Выбрать главу

Они сели на диван, прижались друг к другу, но бомбёжка не повторилась. Только слышно было, как по улицам мчались мотоциклы. Скоро стали громко стучать в двери соседних домов, немного спустя затарабанили и к ним. Анна дрожащими руками зажигала свет.

— Не бойся, Анечка, не бойся, — говорил Пётр Фёдорович, подходя к двери. — Приготовь свой аусвайс.

В комнату ворвались двое автоматчиков. Один остался у двери, второй быстро прошёл по комнатам, заглядывая во все углы. Пётр Фёдорович совал солдату, стоявшему у двери, оба пропуска, свой и дочки, повторяя:

— Аусвайс, аусвайс!

Уразумев, наконец, что это за люди, и никого не обнаружив, солдаты удалились. Когда они ушли, Пётр Фёдорович, потрясая пропусками, сказал дочери:

— Ну вот, уже и сгодились! А ты не хотела у них работать.

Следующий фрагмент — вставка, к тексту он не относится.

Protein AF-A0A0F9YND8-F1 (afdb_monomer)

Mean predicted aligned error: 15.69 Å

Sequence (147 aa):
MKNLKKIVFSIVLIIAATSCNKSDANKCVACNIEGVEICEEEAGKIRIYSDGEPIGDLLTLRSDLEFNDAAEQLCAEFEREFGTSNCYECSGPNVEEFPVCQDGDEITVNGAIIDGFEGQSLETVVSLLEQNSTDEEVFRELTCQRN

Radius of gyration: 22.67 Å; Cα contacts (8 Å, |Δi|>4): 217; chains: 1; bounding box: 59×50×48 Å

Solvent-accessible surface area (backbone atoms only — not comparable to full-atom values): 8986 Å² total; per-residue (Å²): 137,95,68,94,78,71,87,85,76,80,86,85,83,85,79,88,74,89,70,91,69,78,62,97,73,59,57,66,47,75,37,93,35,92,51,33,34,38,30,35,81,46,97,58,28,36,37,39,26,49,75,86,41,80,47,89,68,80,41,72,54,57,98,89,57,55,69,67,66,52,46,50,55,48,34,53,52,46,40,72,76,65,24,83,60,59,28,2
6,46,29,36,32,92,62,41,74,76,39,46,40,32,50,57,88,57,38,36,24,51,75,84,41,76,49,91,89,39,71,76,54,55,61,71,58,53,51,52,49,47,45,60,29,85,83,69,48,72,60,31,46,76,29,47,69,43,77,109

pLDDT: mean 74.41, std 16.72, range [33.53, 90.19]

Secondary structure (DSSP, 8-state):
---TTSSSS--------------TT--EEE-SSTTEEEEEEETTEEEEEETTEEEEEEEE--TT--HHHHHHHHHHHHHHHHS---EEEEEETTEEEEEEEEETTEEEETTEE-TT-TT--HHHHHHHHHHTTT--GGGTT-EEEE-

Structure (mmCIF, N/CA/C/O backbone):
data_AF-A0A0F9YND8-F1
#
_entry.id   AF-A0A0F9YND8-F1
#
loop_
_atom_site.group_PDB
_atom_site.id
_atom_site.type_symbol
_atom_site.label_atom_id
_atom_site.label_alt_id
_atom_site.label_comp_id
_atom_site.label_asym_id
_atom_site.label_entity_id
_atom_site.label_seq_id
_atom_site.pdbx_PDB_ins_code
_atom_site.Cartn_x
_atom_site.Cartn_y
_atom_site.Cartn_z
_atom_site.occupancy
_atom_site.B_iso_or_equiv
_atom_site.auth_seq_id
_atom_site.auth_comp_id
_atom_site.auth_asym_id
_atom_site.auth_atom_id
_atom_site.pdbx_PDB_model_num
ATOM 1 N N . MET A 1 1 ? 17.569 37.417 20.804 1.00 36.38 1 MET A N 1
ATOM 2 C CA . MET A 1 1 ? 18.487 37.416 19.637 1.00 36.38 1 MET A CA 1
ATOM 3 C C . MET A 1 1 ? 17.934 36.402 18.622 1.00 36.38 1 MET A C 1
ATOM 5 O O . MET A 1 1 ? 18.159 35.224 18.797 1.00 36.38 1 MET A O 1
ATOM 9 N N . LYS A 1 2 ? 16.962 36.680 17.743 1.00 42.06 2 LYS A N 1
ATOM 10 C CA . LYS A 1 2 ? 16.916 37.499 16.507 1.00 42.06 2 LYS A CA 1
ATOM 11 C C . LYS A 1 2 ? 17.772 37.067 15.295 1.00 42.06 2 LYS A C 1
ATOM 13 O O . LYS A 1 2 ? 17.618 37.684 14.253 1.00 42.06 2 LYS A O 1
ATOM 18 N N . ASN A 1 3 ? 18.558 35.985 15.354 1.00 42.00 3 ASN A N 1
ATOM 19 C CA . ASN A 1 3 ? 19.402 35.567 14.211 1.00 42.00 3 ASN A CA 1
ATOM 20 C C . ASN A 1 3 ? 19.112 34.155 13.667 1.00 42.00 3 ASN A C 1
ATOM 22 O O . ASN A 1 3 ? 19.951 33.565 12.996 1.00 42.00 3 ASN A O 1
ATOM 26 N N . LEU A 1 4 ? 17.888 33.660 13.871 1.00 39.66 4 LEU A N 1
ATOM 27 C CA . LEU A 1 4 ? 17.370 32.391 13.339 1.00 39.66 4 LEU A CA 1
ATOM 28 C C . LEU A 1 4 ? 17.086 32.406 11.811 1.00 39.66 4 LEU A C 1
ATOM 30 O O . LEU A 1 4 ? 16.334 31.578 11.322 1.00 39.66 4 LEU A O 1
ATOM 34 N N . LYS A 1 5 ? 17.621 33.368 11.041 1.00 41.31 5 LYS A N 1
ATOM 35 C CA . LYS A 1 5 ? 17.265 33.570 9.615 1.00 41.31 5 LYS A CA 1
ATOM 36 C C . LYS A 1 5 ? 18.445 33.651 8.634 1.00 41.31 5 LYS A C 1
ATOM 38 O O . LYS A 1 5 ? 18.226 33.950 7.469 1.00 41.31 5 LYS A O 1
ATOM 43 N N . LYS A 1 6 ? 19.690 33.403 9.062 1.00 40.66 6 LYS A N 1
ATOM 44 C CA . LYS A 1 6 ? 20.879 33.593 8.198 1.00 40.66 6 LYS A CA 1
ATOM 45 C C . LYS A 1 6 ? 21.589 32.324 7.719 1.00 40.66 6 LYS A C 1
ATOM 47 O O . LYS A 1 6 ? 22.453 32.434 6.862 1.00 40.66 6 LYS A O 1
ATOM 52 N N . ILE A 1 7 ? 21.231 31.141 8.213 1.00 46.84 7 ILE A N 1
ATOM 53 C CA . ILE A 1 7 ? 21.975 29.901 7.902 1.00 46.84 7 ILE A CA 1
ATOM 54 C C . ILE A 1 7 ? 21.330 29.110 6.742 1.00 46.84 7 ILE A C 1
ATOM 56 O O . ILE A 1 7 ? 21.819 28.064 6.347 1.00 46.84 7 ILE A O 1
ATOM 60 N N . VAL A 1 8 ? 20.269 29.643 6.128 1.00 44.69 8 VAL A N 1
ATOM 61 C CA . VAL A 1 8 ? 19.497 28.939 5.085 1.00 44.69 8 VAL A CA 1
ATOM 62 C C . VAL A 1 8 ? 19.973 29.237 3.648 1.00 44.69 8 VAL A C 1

Утром отец ушёл на службу, Анна пошла в управу. Здесь все тихо переговаривались, обсуждая ночное происшествие, из чего Анна узнала о пущенной кем-то ракете. Бургомистр спросил, не побеспокоили ли их ночью. Анна уловила в голосе напряжённость, поэтому как можно спокойнее ответила:

— Всю нашу улицу проверяли, ведь мы живём недалеко от центра.

— Да, да, — успокоился бургомистр, — подняли чуть не весь город.

Анна поняла ход его мыслей: раз она здесь, значит, у них ничего подозрительного не нашли. Беспокоится. Ну как же, ведь это он порекомендовал отца Клейсту.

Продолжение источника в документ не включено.